═══ Records shown ═══

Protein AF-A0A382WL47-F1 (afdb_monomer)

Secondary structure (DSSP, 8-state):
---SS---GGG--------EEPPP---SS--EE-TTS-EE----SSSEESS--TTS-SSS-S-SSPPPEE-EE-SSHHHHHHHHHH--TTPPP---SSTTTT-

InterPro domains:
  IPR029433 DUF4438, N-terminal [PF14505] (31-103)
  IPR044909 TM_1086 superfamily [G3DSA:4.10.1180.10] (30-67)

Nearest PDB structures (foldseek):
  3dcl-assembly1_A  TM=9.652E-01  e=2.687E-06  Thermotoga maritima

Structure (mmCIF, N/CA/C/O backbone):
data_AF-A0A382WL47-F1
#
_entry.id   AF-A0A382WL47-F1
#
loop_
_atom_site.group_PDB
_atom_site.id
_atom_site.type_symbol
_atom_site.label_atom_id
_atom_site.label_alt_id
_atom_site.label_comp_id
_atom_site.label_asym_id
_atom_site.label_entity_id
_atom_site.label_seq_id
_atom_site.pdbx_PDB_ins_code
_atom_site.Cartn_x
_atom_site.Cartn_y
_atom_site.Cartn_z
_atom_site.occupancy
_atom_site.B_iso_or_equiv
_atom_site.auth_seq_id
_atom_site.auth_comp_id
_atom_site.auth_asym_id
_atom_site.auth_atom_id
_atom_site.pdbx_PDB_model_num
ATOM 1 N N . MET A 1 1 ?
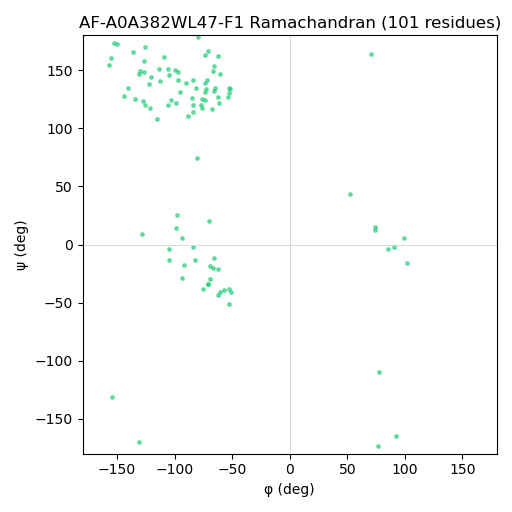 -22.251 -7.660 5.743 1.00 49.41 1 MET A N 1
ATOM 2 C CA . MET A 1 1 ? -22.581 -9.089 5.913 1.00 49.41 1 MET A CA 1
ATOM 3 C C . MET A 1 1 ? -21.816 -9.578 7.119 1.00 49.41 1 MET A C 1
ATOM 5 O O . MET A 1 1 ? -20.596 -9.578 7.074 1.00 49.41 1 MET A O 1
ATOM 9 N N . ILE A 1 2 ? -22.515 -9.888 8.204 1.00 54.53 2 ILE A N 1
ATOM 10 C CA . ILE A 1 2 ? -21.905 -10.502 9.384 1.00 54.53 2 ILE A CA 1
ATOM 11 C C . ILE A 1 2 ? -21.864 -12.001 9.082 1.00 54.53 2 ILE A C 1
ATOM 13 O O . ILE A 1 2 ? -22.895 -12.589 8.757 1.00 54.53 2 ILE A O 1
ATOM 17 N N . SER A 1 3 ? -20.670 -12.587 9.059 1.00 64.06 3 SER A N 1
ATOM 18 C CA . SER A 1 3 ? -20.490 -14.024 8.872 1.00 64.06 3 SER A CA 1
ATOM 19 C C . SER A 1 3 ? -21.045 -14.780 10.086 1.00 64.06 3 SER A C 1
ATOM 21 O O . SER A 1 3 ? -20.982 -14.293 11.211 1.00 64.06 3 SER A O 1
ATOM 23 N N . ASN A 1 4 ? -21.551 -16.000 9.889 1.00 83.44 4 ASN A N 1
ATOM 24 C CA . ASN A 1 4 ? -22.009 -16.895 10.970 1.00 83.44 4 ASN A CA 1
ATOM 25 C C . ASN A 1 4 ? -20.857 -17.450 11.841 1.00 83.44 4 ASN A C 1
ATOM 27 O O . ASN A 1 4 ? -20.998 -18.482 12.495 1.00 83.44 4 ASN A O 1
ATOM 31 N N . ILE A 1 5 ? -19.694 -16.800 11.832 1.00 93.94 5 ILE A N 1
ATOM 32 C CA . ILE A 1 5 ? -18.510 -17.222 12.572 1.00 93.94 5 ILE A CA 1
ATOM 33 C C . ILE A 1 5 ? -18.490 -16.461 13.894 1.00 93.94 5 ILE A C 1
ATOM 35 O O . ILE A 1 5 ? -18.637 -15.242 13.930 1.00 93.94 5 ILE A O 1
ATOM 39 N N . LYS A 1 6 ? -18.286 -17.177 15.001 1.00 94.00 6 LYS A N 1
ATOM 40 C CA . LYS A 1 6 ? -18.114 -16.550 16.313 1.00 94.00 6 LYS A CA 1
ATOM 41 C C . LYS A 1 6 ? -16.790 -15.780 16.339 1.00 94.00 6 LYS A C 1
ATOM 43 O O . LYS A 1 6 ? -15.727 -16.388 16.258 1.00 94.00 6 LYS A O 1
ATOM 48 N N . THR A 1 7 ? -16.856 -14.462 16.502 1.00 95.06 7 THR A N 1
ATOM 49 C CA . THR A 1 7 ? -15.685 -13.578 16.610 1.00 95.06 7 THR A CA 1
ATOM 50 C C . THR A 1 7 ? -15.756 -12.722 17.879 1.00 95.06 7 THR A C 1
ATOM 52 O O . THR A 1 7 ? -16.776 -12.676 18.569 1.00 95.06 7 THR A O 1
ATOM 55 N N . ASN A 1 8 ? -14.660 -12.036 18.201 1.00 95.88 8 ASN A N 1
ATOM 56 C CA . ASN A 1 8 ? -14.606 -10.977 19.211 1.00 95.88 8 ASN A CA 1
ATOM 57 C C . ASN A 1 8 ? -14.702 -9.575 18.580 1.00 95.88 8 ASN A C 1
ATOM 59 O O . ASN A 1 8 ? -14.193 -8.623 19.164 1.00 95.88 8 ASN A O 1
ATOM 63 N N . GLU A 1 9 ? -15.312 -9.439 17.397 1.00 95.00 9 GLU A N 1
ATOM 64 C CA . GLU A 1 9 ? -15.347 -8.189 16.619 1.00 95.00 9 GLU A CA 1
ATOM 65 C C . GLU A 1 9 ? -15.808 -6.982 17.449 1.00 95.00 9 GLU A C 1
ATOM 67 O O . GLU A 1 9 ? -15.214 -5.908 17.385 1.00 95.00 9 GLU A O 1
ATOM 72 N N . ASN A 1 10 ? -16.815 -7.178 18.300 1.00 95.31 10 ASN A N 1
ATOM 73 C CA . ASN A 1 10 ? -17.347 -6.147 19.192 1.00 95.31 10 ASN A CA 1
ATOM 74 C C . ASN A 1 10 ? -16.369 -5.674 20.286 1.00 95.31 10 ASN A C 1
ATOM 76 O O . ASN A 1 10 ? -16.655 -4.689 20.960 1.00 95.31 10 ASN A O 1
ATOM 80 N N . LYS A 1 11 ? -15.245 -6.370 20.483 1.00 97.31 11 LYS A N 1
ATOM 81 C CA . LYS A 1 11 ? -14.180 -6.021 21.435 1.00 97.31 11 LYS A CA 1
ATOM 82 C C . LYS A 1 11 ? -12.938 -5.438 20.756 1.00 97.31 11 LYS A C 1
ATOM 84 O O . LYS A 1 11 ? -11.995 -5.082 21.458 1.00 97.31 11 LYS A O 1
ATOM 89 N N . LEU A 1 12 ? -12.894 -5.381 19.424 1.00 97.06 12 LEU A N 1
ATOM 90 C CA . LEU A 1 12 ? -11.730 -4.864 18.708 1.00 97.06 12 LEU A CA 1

═══

= Work item =
Every record is to be repeated exactly, and no picture is carried over.

= Written answer =
Protein AF-A0A382WL47-F1 (afdb_monomer)

Secondary structure (DSSP, 8-state):
---SS---GGG--------EEPPP---SS--EE-TTS-EE----SSSEESS--TTS-SSS-S-SSPPPEE-EE-SSHHHHHHHHHH--TTPPP---SSTTTT-

InterPro domains:
  IPR029433 DUF4438, N-terminal [PF14505] (31-103)
  IPR044909 TM_1086 superfamily [G3DSA:4.10.1180.10] (30-67)

Nearest PDB structures (foldseek):
  3dcl-assembly1_A  TM=9.652E-01  e=2.687E-06  Thermotoga maritima

Structure (mmCIF, N/CA/C/O backbone):
data_AF-A0A382WL47-F1
#
_entry.id   AF-A0A382WL47-F1
#
loop_
_atom_site.group_PDB
_atom_site.id
_atom_site.type_symbol
_atom_site.label_atom_id
_atom_site.label_alt_id
_atom_site.label_comp_id
_atom_site.label_asym_id
_atom_site.label_entity_id
_atom_site.label_seq_id
_atom_site.pdbx_PDB_ins_code
_atom_site.Cartn_x
_atom_site.Cartn_y
_atom_site.Cartn_z
_atom_site.occupancy
_atom_site.B_iso_or_equiv
_atom_site.auth_seq_id
_atom_site.auth_comp_id
_atom_site.auth_asym_id
_atom_site.auth_atom_id
_atom_site.pdbx_PDB_model_num
ATOM 1 N N . MET A 1 1 ?
 -22.251 -7.660 5.743 1.00 49.41 1 MET A N 1
ATOM 2 C CA . MET A 1 1 ? -22.581 -9.089 5.913 1.00 49.41 1 MET A CA 1
ATOM 3 C C . MET A 1 1 ? -21.816 -9.578 7.119 1.00 49.41 1 MET A C 1
ATOM 5 O O . MET A 1 1 ? -20.596 -9.578 7.074 1.00 49.41 1 MET A O 1
ATOM 9 N N . ILE A 1 2 ? -22.515 -9.888 8.204 1.00 54.53 2 ILE A N 1
ATOM 10 C CA . ILE A 1 2 ? -21.905 -10.502 9.384 1.00 54.53 2 ILE A CA 1
ATOM 11 C C . ILE A 1 2 ? -21.864 -12.001 9.082 1.00 54.53 2 ILE A C 1
ATOM 13 O O . ILE A 1 2 ? -22.895 -12.589 8.757 1.00 54.53 2 ILE A O 1
ATOM 17 N N . SER A 1 3 ? -20.670 -12.587 9.059 1.00 64.06 3 SER A N 1
ATOM 18 C CA . SER A 1 3 ? -20.490 -14.024 8.872 1.00 64.06 3 SER A CA 1
ATOM 19 C C . SER A 1 3 ? -21.045 -14.780 10.086 1.00 64.06 3 SER A C 1
ATOM 21 O O . SER A 1 3 ? -20.982 -14.293 11.211 1.00 64.06 3 SER A O 1
ATOM 23 N N . ASN A 1 4 ? -21.551 -16.000 9.889 1.00 83.44 4 ASN A N 1
ATOM 24 C CA . ASN A 1 4 ? -22.009 -16.895 10.970 1.00 83.44 4 ASN A CA 1
ATOM 25 C C . ASN A 1 4 ? -20.857 -17.450 11.841 1.00 83.44 4 ASN A C 1
ATOM 27 O O . ASN A 1 4 ? -20.998 -18.482 12.495 1.00 83.44 4 ASN A O 1
ATOM 31 N N . ILE A 1 5 ? -19.694 -16.800 11.832 1.00 93.94 5 ILE A N 1
ATOM 32 C CA . ILE A 1 5 ? -18.510 -17.222 12.572 1.00 93.94 5 ILE A CA 1
ATOM 33 C C . ILE A 1 5 ? -18.490 -16.461 13.894 1.00 93.94 5 ILE A C 1
ATOM 35 O O . ILE A 1 5 ? -18.637 -15.242 13.930 1.00 93.94 5 ILE A O 1
ATOM 39 N N . LYS A 1 6 ? -18.286 -17.177 15.001 1.00 94.00 6 LYS A N 1
ATOM 40 C CA . LYS A 1 6 ? -18.114 -16.550 16.313 1.00 94.00 6 LYS A CA 1
ATOM 41 C C . LYS A 1 6 ? -16.790 -15.780 16.339 1.00 94.00 6 LYS A C 1
ATOM 43 O O . LYS A 1 6 ? -15.727 -16.388 16.258 1.00 94.00 6 LYS A O 1
ATOM 48 N N . THR A 1 7 ? -16.856 -14.462 16.502 1.00 95.06 7 THR A N 1
ATOM 49 C CA . THR A 1 7 ? -15.685 -13.578 16.610 1.00 95.06 7 THR A CA 1
ATOM 50 C C . THR A 1 7 ? -15.756 -12.722 17.879 1.00 95.06 7 THR A C 1
ATOM 52 O O . THR A 1 7 ? -16.776 -12.676 18.569 1.00 95.06 7 THR A O 1
ATOM 55 N N . ASN A 1 8 ? -14.660 -12.036 18.201 1.00 95.88 8 ASN A N 1
ATOM 56 C CA . ASN A 1 8 ? -14.606 -10.977 19.211 1.00 95.88 8 ASN A CA 1
ATOM 57 C C . ASN A 1 8 ? -14.702 -9.575 18.580 1.00 95.88 8 ASN A C 1
ATOM 59 O O . ASN A 1 8 ? -14.193 -8.623 19.164 1.00 95.88 8 ASN A O 1
ATOM 63 N N . GLU A 1 9 ? -15.312 -9.439 17.397 1.00 95.00 9 GLU A N 1
ATOM 64 C CA . GLU A 1 9 ? -15.347 -8.189 16.619 1.00 95.00 9 GLU A CA 1
ATOM 65 C C . GLU A 1 9 ? -15.808 -6.982 17.449 1.00 95.00 9 GLU A C 1
ATOM 67 O O . GLU A 1 9 ? -15.214 -5.908 17.385 1.00 95.00 9 GLU A O 1
ATOM 72 N N . ASN A 1 10 ? -16.815 -7.178 18.300 1.00 95.31 10 ASN A N 1
ATOM 73 C CA . ASN A 1 10 ? -17.347 -6.147 19.192 1.00 95.31 10 ASN A CA 1
ATOM 74 C C . ASN A 1 10 ? -16.369 -5.674 20.286 1.00 95.31 10 ASN A C 1
ATOM 76 O O . ASN A 1 10 ? -16.655 -4.689 20.960 1.00 95.31 10 ASN A O 1
ATOM 80 N N . LYS A 1 11 ? -15.245 -6.370 20.483 1.00 97.31 11 LYS A N 1
ATOM 81 C CA . LYS A 1 11 ? -14.180 -6.021 21.435 1.00 97.31 11 LYS A CA 1
ATOM 82 C C . LYS A 1 11 ? -12.938 -5.438 20.756 1.00 97.31 11 LYS A C 1
ATOM 84 O O . LYS A 1 11 ? -11.995 -5.082 21.458 1.00 97.31 11 LYS A O 1
ATOM 89 N N . LEU A 1 12 ? -12.894 -5.381 19.424 1.00 97.06 12 LEU A N 1
ATOM 90 C CA . LEU A 1 12 ? -11.730 -4.864 18.708 1.00 97.06 12 LEU A CA 1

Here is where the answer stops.